Her main problem seemed to be that she 'loves them to death', basically she was VERY intense and always fussing and touching them, picking them up and grabbing at them, anyway I have a friend who is an animal behaviorist and homeopath and she has given me a remedy for her which has really helped to settle her. She is now more relaxed, sleeping more and allowing the pups to feed and sleep without constantly harassing them!

So, the only thing I wanted to ask other people on here about is this..... My bitch picks the pups up by their bodies, to move them where she wants them. Of course im aware this is normal behaviour but they do squeal A LOT when she picks them up, which she seems to ignore) and its really horrible to listen too. I realise that, as part of her protective issues, she is more likely to hurt them if she feels threatened or pressured, so i keep her environment very calm with no unnecessary visitors and I dont panic like hell when the pups squeal. i simply go to her and tell her quietly to 'let go' of the pup, which she always does. But quite often, until I tell her to leave it, she will just stand there with it in her mouth squealing and sort of freeze. Im just worried she is hurting the pup - or is it normal for them to squeal so loudly?

The pups seem fine when she lets go of them and they all move and feed fine. They dont squeal or make any other unhealthy noises (like gurgling etc) the rest of the time, though they are pretty vocal when feeding sometimes - but bully's love their food so this does not surprise me!
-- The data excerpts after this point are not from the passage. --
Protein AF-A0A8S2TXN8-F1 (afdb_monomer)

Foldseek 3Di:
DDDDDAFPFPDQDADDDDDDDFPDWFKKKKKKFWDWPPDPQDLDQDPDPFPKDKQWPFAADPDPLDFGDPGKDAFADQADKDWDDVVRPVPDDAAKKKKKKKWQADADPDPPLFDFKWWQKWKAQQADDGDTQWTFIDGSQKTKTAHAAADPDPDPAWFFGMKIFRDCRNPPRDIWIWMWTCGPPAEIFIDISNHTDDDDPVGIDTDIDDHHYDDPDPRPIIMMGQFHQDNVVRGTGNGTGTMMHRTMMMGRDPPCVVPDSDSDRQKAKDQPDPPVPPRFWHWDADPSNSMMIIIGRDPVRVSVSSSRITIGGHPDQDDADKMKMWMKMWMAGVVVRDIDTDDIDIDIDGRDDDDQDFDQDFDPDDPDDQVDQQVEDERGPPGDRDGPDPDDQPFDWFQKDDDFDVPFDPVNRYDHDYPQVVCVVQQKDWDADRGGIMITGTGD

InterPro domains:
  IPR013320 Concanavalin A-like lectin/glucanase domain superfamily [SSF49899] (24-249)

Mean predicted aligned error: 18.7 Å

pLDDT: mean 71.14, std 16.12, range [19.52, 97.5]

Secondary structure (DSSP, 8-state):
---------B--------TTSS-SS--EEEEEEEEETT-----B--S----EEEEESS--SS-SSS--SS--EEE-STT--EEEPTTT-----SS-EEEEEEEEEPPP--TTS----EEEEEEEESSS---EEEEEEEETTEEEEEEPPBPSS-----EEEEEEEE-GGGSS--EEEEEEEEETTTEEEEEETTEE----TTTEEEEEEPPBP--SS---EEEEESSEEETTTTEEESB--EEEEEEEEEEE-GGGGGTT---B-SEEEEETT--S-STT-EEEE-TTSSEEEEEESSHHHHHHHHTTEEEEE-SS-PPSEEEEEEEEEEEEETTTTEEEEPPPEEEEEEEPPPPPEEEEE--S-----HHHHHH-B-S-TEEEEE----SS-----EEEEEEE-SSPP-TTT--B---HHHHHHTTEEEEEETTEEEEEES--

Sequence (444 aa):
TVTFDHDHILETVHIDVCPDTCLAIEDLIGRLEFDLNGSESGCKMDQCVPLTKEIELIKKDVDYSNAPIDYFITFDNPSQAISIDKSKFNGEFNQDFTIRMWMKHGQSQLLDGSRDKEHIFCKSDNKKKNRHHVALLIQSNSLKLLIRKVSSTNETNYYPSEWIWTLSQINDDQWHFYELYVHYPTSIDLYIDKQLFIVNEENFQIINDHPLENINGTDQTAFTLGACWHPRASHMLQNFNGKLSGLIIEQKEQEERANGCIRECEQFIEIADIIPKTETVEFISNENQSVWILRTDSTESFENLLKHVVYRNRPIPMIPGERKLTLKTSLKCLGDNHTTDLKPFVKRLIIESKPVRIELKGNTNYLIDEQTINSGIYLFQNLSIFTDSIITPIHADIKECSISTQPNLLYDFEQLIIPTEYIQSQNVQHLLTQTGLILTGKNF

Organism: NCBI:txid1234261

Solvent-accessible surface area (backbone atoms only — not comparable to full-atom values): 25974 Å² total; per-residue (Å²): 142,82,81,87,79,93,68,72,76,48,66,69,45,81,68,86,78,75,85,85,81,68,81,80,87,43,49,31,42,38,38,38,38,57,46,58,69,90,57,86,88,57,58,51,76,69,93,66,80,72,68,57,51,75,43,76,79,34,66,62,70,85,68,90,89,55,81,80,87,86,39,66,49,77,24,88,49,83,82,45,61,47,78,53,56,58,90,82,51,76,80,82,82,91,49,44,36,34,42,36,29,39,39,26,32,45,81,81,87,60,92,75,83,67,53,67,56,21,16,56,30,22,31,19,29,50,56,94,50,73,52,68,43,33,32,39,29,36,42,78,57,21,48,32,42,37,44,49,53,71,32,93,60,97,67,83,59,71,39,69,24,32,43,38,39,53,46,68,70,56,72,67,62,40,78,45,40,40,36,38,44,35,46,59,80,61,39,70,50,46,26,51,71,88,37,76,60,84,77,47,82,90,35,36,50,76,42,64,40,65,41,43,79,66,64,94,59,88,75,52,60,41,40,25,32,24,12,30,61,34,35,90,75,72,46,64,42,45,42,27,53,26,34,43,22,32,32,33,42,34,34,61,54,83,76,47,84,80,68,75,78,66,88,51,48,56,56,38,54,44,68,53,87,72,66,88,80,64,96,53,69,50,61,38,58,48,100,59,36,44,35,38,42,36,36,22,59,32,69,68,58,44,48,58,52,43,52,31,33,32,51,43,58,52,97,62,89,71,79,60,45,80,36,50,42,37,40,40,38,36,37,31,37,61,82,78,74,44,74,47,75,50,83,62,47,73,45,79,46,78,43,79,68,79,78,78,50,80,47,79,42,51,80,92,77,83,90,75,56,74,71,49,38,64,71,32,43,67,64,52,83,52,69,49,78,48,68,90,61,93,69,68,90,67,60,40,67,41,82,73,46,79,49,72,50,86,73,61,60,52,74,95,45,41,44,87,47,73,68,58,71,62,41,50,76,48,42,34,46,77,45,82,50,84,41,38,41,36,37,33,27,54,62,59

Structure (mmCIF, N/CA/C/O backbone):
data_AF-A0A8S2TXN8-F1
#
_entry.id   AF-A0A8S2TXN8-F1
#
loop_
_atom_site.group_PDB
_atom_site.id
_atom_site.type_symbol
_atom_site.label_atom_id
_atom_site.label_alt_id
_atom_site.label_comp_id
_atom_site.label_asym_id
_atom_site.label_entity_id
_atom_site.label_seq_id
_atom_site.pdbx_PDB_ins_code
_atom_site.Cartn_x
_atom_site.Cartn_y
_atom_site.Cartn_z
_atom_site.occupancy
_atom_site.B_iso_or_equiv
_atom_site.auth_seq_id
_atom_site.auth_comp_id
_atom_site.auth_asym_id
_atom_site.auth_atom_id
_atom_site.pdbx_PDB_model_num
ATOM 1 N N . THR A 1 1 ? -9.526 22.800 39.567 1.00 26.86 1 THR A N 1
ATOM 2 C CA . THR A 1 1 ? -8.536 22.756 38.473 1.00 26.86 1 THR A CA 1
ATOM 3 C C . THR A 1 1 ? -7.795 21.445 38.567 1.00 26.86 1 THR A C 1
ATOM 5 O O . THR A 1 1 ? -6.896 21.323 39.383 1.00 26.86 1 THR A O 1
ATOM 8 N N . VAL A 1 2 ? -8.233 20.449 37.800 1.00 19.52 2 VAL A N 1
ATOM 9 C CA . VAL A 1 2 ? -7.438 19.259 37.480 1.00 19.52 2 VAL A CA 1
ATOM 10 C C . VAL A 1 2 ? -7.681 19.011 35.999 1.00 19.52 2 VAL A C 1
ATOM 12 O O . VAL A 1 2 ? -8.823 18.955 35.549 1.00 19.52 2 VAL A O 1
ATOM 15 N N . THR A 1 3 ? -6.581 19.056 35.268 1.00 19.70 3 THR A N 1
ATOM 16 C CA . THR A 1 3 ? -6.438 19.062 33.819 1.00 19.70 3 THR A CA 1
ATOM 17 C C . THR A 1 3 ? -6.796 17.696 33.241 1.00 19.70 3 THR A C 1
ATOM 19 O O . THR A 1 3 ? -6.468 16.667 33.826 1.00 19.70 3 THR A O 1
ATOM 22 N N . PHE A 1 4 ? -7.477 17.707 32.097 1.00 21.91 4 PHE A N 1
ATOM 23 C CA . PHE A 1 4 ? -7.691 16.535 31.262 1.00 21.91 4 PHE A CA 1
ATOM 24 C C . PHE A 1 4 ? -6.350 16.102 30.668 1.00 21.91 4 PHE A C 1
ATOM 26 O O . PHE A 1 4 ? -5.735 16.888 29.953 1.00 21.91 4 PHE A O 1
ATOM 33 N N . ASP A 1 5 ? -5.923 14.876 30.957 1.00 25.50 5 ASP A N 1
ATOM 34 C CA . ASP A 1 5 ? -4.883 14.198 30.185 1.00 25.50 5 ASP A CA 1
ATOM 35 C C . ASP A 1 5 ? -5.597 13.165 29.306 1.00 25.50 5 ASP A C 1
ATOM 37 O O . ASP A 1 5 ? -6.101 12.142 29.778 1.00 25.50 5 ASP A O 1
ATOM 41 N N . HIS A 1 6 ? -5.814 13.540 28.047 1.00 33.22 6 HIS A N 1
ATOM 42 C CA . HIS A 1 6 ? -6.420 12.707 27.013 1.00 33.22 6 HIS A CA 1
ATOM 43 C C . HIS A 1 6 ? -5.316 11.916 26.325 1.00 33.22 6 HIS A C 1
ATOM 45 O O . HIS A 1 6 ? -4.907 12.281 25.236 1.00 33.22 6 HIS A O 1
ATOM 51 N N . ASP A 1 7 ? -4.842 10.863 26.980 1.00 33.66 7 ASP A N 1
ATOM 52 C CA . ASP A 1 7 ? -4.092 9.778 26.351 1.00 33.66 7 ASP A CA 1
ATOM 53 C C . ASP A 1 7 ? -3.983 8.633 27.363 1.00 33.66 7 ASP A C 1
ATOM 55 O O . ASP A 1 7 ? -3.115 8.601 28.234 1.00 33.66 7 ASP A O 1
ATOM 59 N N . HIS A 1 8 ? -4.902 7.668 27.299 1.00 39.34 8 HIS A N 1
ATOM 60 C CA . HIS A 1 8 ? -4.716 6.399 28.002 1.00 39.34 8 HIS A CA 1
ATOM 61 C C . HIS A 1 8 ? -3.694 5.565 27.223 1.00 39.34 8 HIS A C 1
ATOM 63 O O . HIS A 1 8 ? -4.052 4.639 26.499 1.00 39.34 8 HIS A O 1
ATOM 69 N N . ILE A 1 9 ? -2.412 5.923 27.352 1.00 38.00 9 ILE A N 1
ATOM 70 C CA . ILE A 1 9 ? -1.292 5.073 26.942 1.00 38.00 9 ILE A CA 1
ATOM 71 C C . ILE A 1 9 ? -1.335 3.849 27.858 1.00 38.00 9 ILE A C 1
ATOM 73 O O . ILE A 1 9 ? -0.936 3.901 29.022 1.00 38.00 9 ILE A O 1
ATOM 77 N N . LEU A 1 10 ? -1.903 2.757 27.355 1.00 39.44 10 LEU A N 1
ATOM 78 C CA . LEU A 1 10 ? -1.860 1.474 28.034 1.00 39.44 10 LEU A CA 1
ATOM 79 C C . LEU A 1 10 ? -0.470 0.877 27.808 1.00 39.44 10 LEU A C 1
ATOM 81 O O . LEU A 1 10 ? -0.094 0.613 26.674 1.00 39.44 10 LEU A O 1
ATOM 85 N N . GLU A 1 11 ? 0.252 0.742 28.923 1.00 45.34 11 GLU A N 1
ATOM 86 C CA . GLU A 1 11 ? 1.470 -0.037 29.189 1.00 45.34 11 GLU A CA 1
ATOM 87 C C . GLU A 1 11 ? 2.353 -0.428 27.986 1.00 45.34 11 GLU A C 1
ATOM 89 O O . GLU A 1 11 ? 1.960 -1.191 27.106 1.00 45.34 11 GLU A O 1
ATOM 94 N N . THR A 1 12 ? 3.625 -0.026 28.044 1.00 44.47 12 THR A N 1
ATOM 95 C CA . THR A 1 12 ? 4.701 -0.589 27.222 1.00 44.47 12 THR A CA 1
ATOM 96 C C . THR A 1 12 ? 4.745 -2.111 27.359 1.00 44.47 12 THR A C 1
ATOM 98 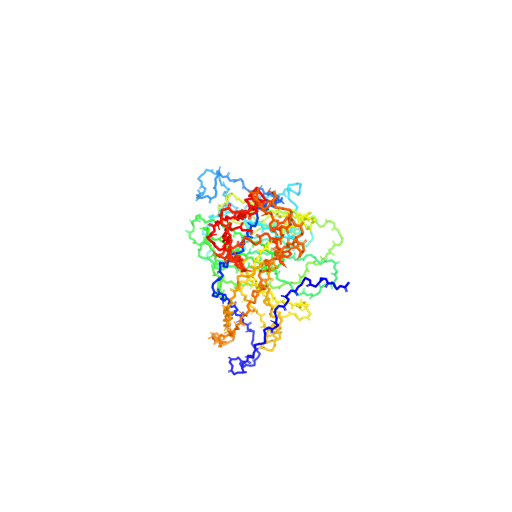O O . THR A 1 12 ? 4.863 -2.658 28.460 1.00 44.47 12 THR A O 1
ATOM 101 N N . VAL A 1 13 ? 4.654 -2.815 26.231 1.00 42.62 13 VAL A N 1
ATOM 102 C CA . VAL A 1 13 ? 4.775 -4.274 26.201 1.00 42.62 13 VAL A CA 1
ATOM 103 C C . VAL A 1 13 ? 6.261 -4.631 26.247 1.00 42.62 13 VAL A C 1
ATOM 105 O O . VAL A 1 13 ? 6.997 -4.377 25.300 1.00 42.62 13 VAL A O 1
ATOM 108 N N . HIS A 1 14 ? 6.727 -5.212 27.356 1.00 41.66 14 HIS A N 1
ATOM 109 C CA . HIS A 1 14 ? 8.090 -5.741 27.450 1.00 41.66 14 HIS A CA 1
ATOM 110 C C . HIS A 1 14 ? 8.112 -7.191 26.960 1.00 41.66 14 HIS A C 1
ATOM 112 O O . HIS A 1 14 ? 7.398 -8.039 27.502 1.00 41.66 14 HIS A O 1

The pups dont squeal at all when i pick them up and mum is very happy for me to do this, I know some say I probably shouldnt interfere and i know it important for her to learn to cope on her own but (since im in the room anyway) I would rather I held the pup gently while she cleans it then have her dragging it round or worse, separate her from it entirely

Now that the homeopathic remedy is calming her somewhat, im trying hard to restrain myself and stay put when she picks them up, as she does put them down eventually but its so hard as they cry so pitifully!

I know bullies jaws are very strong but I dont think she is really biting them, I think they are just making a lot of fuss and then she sort of panics and isnt sure what to do and so just keeps hold of them!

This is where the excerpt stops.